Record extracts Block Start

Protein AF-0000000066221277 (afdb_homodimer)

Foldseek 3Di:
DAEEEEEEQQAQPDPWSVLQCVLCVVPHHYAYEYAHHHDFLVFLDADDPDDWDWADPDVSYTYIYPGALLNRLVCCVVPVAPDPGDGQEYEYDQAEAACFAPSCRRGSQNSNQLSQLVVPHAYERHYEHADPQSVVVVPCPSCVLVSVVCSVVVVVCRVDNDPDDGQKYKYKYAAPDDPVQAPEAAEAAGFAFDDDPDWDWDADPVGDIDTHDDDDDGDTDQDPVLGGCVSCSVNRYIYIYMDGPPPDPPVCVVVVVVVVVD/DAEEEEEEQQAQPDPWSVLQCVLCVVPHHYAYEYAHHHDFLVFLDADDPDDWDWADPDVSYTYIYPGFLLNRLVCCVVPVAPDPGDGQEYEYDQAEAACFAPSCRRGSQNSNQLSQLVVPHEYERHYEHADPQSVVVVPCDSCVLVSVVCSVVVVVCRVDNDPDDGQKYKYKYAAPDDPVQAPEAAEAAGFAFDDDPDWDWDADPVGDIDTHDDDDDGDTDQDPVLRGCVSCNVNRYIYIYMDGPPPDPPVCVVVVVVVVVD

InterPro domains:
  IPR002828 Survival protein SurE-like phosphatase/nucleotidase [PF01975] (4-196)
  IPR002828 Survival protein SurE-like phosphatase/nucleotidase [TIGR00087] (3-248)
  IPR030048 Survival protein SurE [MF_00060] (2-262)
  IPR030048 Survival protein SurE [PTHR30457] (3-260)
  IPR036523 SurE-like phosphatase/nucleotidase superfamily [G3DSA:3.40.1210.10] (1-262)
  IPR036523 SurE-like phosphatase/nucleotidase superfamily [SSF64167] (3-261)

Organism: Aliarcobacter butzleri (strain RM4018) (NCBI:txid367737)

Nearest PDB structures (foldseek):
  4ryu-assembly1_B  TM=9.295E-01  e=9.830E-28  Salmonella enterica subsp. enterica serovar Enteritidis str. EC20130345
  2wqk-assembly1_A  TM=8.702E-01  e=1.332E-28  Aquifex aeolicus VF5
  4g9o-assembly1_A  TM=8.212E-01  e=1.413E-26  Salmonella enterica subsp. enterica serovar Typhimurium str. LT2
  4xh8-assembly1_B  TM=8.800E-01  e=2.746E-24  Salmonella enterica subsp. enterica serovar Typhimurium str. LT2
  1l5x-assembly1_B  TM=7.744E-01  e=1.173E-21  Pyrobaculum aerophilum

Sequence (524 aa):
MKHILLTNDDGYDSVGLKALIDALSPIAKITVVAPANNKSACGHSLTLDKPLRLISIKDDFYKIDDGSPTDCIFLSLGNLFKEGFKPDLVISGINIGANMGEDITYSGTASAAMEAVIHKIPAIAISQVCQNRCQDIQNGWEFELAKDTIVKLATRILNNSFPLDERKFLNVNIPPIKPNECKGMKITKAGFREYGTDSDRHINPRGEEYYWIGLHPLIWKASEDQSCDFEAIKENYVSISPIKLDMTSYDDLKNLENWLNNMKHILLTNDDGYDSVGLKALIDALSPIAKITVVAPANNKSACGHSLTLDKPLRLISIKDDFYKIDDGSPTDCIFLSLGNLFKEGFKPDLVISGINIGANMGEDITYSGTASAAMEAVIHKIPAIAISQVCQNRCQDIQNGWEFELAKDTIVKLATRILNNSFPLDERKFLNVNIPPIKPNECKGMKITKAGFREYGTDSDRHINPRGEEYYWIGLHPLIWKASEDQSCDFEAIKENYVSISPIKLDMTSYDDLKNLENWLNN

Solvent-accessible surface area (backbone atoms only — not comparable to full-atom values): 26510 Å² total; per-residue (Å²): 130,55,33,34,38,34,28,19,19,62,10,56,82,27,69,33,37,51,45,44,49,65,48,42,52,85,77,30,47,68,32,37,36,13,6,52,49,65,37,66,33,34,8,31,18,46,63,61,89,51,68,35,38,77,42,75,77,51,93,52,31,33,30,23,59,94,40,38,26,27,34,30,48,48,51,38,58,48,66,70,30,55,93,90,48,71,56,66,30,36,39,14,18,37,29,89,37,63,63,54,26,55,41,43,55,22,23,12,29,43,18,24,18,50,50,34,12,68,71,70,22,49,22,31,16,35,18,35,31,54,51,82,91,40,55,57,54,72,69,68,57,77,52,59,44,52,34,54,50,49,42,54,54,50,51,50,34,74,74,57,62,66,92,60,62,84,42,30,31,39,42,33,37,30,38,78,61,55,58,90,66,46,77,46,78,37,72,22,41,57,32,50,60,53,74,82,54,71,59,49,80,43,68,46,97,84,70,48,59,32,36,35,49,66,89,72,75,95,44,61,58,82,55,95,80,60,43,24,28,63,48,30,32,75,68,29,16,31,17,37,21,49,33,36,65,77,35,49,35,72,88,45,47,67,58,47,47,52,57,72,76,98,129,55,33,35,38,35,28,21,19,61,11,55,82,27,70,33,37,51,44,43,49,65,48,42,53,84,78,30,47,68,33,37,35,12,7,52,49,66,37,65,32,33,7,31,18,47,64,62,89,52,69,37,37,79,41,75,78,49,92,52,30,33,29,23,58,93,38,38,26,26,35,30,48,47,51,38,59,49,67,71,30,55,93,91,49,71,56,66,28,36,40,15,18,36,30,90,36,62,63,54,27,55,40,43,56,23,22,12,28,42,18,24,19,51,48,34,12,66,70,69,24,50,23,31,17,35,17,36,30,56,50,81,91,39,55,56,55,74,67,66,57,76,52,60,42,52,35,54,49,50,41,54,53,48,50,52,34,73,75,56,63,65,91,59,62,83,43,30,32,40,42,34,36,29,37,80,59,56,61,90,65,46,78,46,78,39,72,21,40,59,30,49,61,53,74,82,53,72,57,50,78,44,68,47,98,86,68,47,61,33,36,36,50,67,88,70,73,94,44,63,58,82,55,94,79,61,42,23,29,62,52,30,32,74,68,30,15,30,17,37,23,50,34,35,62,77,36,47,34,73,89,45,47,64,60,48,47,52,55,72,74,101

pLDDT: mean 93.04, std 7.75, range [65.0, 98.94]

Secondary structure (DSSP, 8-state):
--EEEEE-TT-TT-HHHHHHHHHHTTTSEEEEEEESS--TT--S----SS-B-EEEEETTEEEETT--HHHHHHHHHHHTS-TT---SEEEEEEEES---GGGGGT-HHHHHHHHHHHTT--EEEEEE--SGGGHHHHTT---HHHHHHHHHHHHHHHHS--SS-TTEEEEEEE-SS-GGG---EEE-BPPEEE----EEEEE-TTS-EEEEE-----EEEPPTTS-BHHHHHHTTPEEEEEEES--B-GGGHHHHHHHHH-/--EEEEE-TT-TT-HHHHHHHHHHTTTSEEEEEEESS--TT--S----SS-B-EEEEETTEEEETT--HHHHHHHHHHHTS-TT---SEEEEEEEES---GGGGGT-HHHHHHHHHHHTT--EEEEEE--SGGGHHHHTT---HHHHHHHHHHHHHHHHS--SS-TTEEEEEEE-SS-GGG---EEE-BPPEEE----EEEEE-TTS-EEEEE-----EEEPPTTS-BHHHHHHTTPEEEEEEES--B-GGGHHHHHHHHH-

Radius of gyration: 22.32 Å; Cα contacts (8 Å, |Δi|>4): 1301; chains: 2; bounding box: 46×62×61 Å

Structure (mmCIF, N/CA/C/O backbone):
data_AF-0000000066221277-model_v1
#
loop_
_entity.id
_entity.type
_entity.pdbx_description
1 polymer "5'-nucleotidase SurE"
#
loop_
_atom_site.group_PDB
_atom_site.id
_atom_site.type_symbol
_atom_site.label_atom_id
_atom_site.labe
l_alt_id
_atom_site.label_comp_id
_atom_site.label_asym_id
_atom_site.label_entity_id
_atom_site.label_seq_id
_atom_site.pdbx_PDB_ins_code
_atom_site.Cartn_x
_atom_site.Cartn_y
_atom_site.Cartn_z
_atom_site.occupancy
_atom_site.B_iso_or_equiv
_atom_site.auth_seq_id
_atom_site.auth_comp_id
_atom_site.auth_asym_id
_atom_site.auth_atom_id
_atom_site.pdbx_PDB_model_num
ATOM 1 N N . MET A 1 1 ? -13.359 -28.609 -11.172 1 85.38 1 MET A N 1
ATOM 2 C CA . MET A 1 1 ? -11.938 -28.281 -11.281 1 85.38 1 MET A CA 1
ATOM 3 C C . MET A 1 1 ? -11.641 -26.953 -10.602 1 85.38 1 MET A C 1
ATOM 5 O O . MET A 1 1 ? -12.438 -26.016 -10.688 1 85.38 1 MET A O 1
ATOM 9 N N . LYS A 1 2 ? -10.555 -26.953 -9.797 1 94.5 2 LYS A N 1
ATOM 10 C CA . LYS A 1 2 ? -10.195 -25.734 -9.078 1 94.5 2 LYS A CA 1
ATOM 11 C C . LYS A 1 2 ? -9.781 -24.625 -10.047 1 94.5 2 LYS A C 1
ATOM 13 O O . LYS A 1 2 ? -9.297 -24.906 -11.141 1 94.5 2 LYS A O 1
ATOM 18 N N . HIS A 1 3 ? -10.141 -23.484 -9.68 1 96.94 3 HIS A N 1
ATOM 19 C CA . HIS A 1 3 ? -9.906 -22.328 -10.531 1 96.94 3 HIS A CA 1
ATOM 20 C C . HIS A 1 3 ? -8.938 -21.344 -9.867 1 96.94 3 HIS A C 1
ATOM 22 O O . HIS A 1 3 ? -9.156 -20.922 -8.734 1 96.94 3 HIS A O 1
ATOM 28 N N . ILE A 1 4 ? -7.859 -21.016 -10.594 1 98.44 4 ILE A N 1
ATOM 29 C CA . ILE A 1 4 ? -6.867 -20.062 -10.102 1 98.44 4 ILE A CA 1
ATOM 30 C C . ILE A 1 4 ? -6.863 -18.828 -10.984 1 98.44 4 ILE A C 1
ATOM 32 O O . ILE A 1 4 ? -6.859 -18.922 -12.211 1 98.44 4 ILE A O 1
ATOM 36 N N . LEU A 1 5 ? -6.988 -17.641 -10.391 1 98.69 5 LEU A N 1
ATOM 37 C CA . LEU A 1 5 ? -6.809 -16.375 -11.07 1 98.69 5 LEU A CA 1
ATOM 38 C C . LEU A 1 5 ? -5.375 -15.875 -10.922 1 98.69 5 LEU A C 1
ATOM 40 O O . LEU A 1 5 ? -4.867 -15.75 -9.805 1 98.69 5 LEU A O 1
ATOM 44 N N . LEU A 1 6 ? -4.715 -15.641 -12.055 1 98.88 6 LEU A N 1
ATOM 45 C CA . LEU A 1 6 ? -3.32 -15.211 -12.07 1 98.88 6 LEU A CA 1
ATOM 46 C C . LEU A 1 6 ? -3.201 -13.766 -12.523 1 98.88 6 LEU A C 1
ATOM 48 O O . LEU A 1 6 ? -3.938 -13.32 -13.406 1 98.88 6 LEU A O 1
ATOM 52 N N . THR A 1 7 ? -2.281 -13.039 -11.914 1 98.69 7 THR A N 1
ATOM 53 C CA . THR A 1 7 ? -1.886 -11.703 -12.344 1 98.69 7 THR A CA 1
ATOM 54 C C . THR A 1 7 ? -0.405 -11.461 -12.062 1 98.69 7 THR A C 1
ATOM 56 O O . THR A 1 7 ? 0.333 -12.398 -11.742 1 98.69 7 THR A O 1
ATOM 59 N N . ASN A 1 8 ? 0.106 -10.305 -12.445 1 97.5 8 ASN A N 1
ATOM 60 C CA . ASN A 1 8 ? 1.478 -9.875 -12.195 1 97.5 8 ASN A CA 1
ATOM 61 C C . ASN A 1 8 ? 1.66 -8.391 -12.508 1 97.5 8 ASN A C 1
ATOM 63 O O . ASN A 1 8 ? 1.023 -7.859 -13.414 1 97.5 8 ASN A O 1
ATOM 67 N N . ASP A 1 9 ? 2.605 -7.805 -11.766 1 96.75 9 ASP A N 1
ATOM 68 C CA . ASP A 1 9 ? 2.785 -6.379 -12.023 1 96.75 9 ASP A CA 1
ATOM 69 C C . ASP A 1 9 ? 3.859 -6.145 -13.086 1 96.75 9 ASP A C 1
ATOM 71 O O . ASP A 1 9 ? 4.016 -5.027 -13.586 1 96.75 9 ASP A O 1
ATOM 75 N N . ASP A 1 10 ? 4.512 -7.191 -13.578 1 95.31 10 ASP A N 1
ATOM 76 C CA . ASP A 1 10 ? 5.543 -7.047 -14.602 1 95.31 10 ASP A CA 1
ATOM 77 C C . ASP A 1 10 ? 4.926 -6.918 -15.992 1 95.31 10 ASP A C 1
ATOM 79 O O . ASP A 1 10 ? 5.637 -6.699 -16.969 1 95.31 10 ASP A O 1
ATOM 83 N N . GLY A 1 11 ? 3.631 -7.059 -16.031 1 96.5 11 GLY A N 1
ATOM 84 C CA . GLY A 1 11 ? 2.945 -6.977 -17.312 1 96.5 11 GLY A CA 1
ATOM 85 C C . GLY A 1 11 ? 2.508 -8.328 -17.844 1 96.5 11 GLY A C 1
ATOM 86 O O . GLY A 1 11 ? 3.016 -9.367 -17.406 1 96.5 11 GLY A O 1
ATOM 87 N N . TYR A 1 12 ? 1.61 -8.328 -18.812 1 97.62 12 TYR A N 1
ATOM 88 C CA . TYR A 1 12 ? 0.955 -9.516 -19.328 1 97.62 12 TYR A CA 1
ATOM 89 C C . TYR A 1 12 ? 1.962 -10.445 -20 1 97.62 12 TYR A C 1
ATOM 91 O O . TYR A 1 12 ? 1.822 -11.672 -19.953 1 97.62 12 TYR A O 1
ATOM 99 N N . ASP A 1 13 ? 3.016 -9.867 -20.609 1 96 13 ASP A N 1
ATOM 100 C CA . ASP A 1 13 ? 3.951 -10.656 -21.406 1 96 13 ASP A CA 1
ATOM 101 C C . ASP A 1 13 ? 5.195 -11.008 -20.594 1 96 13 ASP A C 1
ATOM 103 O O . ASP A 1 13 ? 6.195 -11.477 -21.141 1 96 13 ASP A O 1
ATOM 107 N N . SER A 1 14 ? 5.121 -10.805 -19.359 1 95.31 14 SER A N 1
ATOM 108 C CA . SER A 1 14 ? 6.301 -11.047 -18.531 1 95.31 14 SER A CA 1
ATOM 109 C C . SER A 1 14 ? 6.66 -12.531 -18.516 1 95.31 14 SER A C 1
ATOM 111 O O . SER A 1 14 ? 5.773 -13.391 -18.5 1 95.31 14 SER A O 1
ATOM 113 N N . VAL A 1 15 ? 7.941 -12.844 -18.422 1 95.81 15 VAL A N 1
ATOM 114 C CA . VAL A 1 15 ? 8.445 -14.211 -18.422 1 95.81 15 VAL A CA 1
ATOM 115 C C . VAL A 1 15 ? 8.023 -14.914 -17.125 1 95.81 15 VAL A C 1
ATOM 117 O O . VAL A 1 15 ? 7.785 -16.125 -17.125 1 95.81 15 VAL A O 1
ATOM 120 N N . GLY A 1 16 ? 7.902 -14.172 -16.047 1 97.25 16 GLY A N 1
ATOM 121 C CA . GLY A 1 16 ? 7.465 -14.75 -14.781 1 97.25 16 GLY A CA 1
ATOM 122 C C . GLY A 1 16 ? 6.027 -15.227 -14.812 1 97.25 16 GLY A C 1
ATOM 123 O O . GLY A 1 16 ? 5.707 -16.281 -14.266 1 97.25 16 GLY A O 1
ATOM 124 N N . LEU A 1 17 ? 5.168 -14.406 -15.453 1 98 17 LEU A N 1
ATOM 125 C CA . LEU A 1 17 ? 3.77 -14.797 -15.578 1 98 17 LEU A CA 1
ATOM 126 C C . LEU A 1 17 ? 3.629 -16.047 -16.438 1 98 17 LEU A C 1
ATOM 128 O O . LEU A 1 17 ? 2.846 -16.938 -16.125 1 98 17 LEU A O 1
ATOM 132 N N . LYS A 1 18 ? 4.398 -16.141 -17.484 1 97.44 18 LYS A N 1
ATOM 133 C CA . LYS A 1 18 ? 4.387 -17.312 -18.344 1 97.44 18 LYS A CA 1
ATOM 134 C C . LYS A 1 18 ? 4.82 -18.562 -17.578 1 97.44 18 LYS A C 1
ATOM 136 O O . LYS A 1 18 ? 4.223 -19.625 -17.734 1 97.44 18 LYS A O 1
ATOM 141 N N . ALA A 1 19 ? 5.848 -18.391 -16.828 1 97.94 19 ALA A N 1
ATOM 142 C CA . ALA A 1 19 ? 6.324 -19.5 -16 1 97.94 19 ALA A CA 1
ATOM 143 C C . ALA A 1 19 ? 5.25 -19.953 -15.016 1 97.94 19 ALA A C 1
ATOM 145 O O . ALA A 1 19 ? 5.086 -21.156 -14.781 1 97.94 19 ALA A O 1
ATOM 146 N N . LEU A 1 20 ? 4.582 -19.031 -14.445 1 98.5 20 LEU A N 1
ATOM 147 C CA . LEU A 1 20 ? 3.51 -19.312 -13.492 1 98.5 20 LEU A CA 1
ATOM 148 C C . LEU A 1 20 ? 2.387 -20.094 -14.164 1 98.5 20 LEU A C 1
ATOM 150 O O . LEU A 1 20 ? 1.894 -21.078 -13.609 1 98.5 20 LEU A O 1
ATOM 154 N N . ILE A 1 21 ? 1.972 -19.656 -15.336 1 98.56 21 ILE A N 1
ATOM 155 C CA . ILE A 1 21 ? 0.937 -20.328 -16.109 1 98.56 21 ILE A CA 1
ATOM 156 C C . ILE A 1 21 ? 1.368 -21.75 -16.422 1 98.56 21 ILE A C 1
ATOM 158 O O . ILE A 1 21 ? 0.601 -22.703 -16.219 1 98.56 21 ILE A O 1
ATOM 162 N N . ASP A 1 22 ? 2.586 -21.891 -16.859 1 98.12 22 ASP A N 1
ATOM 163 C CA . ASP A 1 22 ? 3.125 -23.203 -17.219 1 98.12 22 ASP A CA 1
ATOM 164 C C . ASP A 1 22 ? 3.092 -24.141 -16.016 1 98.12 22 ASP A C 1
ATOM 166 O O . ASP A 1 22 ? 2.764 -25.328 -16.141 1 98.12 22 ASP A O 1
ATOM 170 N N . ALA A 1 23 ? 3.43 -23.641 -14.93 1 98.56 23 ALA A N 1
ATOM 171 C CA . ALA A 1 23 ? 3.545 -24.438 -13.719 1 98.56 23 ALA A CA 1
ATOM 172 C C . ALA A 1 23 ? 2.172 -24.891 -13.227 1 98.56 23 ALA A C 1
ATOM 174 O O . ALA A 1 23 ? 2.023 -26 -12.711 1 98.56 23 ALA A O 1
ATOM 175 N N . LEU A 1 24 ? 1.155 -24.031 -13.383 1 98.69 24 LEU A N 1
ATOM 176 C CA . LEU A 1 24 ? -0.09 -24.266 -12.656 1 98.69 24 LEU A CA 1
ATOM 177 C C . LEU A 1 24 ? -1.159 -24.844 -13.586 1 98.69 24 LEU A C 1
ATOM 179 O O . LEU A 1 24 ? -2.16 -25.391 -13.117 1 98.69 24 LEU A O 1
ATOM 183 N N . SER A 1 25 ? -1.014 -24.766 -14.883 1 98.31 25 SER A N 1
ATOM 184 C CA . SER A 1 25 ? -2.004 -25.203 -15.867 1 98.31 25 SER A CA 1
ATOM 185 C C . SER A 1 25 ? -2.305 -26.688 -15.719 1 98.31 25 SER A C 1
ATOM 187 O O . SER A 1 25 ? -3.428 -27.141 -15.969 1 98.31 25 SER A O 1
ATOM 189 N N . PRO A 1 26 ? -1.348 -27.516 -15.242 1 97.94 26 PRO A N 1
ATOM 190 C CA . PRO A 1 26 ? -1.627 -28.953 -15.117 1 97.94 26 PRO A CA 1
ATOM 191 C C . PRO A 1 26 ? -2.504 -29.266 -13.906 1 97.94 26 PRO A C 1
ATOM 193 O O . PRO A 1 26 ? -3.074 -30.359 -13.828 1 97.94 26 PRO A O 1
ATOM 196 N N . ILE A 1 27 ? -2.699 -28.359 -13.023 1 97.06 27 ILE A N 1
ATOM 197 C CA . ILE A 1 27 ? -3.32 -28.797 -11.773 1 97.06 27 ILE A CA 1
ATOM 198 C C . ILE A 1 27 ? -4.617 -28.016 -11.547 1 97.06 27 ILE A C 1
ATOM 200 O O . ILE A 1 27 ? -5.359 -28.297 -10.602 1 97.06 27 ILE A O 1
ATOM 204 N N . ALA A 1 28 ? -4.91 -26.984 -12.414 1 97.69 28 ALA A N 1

Record extracts Block End

*Task details*
Only the span from the line with "ATOM 196 N N" through the final line of the records goes in the output, each line unchanged.

*Solution*
ATOM 196 N N . ILE A 1 27 ? -2.699 -28.359 -13.023 1 97.06 27 ILE A N 1
ATOM 197 C CA . ILE A 1 27 ? -3.32 -28.797 -11.773 1 97.06 27 ILE A CA 1
ATOM 198 C C . ILE A 1 27 ? -4.617 -28.016 -11.547 1 97.06 27 ILE A C 1
ATOM 200 O O . ILE A 1 27 ? -5.359 -28.297 -10.602 1 97.06 27 ILE A O 1
ATOM 204 N N . ALA A 1 28 ? -4.91 -26.984 -12.414 1 97.69 28 ALA A N 1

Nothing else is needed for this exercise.